Je suis pas une fille jalouse, mais permettez-moi de trouver ça louche que la semaine qu’il pourrait me voir toutes les nuits, il refuse, et qu’en plus Miss mariée (parce qu’elle a un mari) est dans les parages.
Je sais qu’il est célibataire, et que je le suis aussi. Mais ça me fait chier pareil!!!! S’il m’avait pas rejeté à 4 reprises, ça aurait passé. Mais là, jme sens moche…
J’ai p-e quand même une théorie de cette situation. Il sait qu’avec Miss mariée, y’a aucun sentiment, faque c’est plus rassurant pour un gars qui veut être libre. Avec moi, il le sait que j’ai des sentiments, et j’ai franchement l’impression que lui aussi en a pour moi un peu quelque part en dessous de sa carapace. Il veut profiter du célibat, donc il trouve ça plus simple avec Miss mariée?
Je me mets à l’indépendance maintenant. Il veut me parler? Qu’il prenne l’initiative. Je vais le laisser poiroter dans sa ptite routine pis si j’en ai encore envie quand M.Tender va se décider, bien je serai là.
Sinon….. Bien tant pis pour lui!
jeudi 8 mars 2007
mardi 6 mars 2007
Entrevue inespérée!!!

La journée s'annonce banale. Pas plate, juste ordinaire.
Le téléphone sonne, je réponds
-Myriam Grenier bonjour
-Bonjour. J'apelle concernant un tournoi de golf à Labelle. J'aimerais que vous l'annonciez. Le porte-parole est le comédien Éric Hozier.
-Hum... (ça me dit vraiment, mais vraiment rien ce nom-là). Il a joué dans quoi?

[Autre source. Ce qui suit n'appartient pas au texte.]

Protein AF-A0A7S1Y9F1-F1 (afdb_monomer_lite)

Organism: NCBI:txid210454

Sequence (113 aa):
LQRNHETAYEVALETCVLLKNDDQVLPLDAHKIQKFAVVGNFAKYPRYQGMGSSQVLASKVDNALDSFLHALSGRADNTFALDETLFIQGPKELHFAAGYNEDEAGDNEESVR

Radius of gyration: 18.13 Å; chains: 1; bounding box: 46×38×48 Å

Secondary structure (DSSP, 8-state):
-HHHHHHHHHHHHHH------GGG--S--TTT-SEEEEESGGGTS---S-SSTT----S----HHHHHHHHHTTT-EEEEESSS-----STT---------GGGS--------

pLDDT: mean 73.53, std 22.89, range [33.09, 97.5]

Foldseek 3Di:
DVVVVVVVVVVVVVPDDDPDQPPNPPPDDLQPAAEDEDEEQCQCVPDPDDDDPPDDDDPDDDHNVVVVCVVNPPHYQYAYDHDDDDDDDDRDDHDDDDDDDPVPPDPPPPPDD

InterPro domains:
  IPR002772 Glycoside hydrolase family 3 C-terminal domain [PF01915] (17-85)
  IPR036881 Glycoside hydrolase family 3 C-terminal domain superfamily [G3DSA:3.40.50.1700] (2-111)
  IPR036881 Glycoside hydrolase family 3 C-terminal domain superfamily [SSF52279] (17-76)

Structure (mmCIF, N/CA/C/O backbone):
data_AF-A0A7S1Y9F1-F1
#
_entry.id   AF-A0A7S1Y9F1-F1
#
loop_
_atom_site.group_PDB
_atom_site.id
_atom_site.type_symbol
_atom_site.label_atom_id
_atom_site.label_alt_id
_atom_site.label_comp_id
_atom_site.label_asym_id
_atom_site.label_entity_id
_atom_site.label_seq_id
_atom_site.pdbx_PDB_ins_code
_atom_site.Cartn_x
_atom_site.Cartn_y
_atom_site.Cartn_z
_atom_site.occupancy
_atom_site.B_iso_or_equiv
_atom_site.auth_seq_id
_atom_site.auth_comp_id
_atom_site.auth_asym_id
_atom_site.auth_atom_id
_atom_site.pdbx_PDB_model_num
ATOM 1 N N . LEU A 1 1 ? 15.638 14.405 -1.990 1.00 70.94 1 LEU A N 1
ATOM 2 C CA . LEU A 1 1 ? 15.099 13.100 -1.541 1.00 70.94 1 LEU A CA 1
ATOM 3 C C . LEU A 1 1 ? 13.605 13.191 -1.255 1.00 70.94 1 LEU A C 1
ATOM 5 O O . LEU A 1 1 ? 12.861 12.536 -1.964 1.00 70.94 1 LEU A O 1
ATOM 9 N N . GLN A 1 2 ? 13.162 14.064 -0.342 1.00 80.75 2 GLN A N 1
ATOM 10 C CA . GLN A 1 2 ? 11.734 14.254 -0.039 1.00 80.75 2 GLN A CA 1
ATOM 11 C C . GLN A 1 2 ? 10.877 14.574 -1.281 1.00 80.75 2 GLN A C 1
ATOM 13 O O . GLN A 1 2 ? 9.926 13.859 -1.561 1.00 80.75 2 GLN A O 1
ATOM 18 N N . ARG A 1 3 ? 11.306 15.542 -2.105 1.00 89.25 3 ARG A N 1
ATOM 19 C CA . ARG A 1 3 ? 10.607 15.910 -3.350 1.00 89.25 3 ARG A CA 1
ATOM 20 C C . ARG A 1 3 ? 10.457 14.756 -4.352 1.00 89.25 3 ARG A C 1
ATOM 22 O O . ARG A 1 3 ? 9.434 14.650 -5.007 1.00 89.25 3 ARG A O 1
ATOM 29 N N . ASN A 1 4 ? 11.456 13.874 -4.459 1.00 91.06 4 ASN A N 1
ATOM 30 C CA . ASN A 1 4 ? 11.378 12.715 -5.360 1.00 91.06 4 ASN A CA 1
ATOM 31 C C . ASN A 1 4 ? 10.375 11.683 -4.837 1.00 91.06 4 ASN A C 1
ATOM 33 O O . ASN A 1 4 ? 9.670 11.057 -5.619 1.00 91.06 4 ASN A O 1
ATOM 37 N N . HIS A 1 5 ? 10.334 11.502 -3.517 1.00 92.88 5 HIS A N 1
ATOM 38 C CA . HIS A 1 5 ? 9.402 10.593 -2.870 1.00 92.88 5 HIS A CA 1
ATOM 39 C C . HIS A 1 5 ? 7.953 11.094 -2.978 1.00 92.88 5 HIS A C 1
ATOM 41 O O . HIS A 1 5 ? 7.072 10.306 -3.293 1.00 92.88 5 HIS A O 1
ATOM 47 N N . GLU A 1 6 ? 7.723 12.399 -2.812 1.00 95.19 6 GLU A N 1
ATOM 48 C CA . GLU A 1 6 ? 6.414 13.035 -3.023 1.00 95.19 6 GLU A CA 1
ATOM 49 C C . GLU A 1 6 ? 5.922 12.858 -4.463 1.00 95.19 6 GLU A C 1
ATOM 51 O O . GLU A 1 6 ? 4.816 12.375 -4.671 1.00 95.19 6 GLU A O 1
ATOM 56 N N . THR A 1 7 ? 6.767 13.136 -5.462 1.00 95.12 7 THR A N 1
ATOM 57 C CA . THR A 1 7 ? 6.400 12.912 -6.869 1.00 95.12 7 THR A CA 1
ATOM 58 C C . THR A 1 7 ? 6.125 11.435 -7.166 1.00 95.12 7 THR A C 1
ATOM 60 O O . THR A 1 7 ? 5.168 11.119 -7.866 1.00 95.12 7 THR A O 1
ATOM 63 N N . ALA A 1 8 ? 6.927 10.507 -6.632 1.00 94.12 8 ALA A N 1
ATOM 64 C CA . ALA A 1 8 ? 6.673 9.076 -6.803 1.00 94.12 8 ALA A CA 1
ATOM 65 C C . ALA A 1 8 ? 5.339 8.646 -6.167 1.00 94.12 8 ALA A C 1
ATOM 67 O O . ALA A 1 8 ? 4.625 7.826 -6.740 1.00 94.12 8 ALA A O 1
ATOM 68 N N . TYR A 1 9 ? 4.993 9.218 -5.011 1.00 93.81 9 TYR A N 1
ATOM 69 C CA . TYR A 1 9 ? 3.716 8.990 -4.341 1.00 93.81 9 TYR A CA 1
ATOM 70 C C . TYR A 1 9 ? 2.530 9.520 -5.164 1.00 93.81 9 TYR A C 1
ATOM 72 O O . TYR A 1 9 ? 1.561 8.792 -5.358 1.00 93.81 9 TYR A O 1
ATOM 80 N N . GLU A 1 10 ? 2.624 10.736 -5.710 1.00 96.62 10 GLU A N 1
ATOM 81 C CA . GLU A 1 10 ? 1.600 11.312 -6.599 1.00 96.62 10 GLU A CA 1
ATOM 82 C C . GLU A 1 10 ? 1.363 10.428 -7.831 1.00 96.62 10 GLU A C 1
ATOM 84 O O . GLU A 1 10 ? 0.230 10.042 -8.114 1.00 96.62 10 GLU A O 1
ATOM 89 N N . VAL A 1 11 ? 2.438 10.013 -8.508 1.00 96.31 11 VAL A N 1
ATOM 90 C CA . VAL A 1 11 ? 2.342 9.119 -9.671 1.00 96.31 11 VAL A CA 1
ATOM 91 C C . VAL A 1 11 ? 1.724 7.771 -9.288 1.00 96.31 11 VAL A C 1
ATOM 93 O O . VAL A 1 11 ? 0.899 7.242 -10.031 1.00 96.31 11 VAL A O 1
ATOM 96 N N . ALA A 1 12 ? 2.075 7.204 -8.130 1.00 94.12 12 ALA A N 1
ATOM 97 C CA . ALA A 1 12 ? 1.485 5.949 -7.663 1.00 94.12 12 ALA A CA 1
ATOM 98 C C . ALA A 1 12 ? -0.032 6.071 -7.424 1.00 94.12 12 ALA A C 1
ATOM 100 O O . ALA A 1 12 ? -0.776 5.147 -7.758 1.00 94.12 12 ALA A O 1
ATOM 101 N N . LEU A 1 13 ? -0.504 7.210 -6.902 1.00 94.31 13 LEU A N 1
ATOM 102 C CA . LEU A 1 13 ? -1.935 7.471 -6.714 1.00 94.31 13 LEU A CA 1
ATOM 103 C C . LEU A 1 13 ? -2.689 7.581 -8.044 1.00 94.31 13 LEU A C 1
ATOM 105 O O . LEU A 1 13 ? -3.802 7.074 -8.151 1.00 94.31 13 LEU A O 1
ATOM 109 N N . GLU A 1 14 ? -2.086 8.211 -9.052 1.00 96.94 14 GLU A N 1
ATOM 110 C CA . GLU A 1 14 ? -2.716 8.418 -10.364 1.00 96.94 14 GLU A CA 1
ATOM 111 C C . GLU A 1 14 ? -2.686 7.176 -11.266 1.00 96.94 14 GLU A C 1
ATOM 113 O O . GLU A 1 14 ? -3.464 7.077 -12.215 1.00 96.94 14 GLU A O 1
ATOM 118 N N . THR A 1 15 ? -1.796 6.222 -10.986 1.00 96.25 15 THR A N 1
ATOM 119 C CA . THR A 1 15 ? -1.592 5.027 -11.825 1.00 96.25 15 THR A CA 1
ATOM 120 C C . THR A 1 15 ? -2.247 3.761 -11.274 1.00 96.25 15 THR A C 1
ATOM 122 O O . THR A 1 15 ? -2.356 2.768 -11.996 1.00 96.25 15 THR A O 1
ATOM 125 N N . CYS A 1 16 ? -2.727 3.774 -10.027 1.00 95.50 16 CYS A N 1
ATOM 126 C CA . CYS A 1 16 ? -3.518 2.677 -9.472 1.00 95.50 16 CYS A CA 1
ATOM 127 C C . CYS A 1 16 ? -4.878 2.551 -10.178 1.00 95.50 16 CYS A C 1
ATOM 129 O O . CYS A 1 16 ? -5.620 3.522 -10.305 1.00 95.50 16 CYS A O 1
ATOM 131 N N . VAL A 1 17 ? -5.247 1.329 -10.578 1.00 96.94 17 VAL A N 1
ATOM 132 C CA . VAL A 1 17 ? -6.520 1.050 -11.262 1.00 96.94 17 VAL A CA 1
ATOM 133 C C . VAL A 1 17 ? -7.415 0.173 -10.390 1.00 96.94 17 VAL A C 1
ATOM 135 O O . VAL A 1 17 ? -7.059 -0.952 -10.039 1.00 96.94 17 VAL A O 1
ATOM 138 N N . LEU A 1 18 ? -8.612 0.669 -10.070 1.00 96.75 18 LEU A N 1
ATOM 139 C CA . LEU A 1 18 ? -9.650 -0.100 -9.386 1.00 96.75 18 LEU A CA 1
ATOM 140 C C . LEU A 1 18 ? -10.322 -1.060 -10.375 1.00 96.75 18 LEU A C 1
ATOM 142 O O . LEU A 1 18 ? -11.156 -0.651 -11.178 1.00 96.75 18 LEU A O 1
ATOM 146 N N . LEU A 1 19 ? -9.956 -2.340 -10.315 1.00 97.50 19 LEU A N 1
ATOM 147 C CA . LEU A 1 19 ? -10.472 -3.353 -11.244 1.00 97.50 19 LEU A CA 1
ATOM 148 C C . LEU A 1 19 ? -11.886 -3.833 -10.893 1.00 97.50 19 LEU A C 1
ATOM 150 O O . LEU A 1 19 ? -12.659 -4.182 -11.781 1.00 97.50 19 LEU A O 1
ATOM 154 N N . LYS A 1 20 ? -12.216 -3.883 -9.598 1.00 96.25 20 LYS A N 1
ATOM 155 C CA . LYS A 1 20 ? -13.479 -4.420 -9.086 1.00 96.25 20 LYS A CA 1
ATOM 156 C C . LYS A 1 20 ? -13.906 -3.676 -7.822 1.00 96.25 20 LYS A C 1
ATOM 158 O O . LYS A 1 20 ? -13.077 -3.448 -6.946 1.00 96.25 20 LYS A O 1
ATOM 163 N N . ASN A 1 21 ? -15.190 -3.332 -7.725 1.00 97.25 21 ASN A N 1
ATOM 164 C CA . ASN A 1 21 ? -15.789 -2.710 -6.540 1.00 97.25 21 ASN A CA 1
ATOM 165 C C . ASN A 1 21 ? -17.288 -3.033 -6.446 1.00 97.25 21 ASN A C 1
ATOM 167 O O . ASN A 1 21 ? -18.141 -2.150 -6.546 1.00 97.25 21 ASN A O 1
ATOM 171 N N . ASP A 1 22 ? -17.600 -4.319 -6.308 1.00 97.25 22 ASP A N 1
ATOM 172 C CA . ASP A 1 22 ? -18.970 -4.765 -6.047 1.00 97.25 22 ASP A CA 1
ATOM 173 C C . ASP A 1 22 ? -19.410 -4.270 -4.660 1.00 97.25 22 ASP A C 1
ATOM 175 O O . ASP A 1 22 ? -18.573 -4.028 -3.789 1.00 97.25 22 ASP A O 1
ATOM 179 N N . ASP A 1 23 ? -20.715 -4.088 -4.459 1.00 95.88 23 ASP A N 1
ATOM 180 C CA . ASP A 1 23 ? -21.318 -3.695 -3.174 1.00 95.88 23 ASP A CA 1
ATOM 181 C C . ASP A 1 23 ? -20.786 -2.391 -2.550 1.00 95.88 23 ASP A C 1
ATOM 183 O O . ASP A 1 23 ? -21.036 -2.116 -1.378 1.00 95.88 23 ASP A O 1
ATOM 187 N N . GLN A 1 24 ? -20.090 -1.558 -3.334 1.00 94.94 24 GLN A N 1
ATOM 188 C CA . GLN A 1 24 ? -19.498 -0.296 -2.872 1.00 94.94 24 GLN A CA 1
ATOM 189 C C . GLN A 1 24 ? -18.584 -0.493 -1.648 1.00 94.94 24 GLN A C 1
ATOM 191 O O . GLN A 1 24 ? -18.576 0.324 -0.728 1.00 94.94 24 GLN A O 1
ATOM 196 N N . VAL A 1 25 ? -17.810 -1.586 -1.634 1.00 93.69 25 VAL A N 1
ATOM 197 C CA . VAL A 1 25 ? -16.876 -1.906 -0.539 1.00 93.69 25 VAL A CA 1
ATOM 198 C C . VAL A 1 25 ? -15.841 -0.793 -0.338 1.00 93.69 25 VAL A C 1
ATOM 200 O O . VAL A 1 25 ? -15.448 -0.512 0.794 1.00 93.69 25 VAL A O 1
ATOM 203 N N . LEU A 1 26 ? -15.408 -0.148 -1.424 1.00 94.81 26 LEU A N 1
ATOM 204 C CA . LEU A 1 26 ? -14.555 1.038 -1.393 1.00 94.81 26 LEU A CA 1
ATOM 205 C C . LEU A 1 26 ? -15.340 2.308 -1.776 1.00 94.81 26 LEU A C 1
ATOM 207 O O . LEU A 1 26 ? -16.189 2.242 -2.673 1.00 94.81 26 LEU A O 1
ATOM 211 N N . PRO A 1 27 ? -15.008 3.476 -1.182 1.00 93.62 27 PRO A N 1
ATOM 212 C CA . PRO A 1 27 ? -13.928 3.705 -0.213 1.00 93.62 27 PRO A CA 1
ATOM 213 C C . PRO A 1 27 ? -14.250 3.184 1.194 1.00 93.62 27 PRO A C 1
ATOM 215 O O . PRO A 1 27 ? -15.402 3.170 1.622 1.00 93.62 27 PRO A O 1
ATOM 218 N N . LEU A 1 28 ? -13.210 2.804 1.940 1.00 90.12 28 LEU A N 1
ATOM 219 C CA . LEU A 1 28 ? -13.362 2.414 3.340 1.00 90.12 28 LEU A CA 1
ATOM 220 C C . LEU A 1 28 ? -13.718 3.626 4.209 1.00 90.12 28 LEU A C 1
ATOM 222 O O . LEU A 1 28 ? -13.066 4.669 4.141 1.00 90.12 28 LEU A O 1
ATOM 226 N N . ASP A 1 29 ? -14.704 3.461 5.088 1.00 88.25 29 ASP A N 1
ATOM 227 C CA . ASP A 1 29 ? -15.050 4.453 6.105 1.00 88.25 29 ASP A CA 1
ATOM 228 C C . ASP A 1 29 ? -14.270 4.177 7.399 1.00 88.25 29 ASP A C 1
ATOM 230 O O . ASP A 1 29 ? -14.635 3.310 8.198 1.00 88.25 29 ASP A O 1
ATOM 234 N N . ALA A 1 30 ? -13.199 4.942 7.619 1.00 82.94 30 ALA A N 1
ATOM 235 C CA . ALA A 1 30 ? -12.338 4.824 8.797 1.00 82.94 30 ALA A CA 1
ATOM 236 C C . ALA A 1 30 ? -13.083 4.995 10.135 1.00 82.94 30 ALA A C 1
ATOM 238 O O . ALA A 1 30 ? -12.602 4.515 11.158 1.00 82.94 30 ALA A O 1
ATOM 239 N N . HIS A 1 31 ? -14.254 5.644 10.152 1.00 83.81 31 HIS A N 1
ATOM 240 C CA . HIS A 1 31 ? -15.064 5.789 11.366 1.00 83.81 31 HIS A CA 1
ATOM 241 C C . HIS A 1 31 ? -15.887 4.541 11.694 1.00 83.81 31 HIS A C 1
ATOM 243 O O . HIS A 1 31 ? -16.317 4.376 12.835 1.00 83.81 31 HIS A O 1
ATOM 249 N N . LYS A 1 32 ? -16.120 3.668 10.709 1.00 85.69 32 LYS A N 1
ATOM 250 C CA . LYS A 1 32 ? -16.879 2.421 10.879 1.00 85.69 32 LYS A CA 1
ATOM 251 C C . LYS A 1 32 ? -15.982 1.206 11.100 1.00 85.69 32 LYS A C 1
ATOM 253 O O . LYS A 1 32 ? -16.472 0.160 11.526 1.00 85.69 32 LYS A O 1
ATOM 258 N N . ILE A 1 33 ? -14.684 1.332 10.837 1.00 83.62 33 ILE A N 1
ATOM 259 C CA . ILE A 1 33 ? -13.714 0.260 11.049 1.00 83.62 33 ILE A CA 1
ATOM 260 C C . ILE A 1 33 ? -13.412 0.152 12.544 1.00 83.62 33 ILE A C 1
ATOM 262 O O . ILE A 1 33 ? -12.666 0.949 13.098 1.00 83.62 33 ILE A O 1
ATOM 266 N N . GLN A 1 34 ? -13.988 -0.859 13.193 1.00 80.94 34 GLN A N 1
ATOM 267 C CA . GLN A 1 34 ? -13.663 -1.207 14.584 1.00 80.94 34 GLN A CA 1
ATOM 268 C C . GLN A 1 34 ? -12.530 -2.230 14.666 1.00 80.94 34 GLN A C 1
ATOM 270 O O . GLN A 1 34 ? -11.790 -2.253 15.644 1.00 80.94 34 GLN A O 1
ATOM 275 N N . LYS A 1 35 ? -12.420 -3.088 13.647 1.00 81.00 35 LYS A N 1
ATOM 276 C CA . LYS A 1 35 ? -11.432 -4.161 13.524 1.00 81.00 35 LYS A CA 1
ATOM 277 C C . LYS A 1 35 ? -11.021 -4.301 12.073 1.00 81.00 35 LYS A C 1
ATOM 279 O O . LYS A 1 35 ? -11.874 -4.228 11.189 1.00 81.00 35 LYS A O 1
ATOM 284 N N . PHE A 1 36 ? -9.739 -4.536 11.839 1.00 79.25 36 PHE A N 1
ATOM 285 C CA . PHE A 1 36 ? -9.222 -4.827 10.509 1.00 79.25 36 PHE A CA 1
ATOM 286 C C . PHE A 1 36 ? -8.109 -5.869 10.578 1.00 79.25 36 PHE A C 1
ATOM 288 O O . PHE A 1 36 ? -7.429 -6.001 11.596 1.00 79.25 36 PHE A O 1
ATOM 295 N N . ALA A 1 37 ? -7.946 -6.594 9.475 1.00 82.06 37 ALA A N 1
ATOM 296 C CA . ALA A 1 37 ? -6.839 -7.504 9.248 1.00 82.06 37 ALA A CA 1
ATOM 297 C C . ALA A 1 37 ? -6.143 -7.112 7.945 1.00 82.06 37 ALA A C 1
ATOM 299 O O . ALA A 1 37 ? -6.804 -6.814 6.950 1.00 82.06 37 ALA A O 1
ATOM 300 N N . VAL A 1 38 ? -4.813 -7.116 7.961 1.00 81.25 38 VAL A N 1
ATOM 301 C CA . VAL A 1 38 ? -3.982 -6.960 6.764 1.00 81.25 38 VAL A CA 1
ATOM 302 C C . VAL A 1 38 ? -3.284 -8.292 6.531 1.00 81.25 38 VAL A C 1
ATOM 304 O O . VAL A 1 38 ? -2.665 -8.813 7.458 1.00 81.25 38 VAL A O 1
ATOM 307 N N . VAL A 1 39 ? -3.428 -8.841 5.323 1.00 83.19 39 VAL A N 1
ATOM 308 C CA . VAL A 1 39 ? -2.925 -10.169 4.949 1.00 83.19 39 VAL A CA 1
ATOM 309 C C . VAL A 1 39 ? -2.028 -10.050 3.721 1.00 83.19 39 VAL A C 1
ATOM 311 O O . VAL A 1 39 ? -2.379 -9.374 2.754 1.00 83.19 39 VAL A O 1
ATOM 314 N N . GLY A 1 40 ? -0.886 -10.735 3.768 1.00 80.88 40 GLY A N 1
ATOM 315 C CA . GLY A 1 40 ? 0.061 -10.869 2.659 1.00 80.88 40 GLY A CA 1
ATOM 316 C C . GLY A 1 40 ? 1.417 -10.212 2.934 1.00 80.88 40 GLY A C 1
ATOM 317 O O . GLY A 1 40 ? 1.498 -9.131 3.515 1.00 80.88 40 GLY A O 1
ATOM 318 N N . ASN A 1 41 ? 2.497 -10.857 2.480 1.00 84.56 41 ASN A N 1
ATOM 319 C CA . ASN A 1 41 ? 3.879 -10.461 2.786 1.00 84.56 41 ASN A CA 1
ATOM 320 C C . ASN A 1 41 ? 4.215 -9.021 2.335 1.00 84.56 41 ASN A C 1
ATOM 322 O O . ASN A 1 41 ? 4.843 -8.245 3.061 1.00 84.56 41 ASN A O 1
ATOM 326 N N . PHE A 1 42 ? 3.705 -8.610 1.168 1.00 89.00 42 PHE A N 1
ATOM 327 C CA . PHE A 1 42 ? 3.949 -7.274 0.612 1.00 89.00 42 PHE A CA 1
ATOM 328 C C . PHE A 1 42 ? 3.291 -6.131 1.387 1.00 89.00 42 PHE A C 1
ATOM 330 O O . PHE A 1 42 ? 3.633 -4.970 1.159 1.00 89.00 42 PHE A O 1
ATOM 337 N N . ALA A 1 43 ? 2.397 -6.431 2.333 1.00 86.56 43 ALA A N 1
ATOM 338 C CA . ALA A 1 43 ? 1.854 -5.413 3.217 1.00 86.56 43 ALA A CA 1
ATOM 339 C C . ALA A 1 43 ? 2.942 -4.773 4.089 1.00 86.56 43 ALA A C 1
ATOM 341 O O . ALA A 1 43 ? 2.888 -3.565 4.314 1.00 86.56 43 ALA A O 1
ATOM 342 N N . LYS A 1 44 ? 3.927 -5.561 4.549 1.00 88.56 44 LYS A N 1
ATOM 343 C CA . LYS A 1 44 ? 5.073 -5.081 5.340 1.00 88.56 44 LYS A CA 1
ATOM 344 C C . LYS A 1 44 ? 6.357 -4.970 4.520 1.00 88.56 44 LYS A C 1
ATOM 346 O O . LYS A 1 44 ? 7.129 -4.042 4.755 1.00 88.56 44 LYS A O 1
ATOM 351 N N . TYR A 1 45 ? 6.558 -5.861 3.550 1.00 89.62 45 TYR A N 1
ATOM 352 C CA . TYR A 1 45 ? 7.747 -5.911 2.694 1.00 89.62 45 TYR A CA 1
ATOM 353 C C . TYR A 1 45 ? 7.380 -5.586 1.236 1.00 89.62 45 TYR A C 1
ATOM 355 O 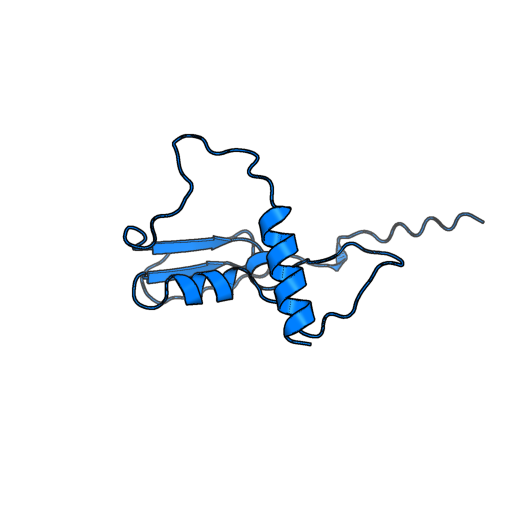O . TYR A 1 45 ? 7.244 -6.488 0.411 1.00 89.62 45 TYR A O 1
ATOM 363 N N . PRO A 1 46 ? 7.142 -4.306 0.903 1.00 91.56 46 PRO A N 1
ATOM 364 C CA . PRO A 1 46 ? 6.544 -3.907 -0.365 1.00 91.56 46 PRO A CA 1
ATOM 365 C C . PRO A 1 46 ? 7.445 -4.217 -1.561 1.00 91.56 46 PRO A C 1
ATOM 367 O O . PRO A 1 46 ? 8.630 -3.879 -1.588 1.00 91.56 46 PRO A O 1
ATOM 370 N N . ARG A 1 47 ? 6.838 -4.764 -2.615 1.00 90.75 47 ARG A N 1
ATOM 371 C CA . ARG A 1 47 ? 7.457 -4.872 -3.936 1.00 90.75 47 ARG A CA 1
ATOM 372 C C . ARG A 1 47 ? 7.093 -3.643 -4.769 1.00 90.75 47 ARG A C 1
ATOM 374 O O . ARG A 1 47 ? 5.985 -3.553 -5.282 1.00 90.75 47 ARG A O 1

-C'est Mac Templeton de Lance & compte.
-QUOI??? Je peux le voir pour une entrevue ? Un souper en tête à tête, nimporte quoi!!!
Je vais faire une entrevue avec LE Mac Templeton de Lance & Compte. Le batailleur.
Moi, la grande fan de cette série culte, qui s'est classé 4 ou 5 coffrets en rafale en moins de deux semaines, j'ai le numéro de cellulaire d'Éric Hozier, de Templeton... Je capote lol!!
Je suis toute énervée, telle une gamine dans un magazin de bonbons ou une droguée devant 15 lignes de coke.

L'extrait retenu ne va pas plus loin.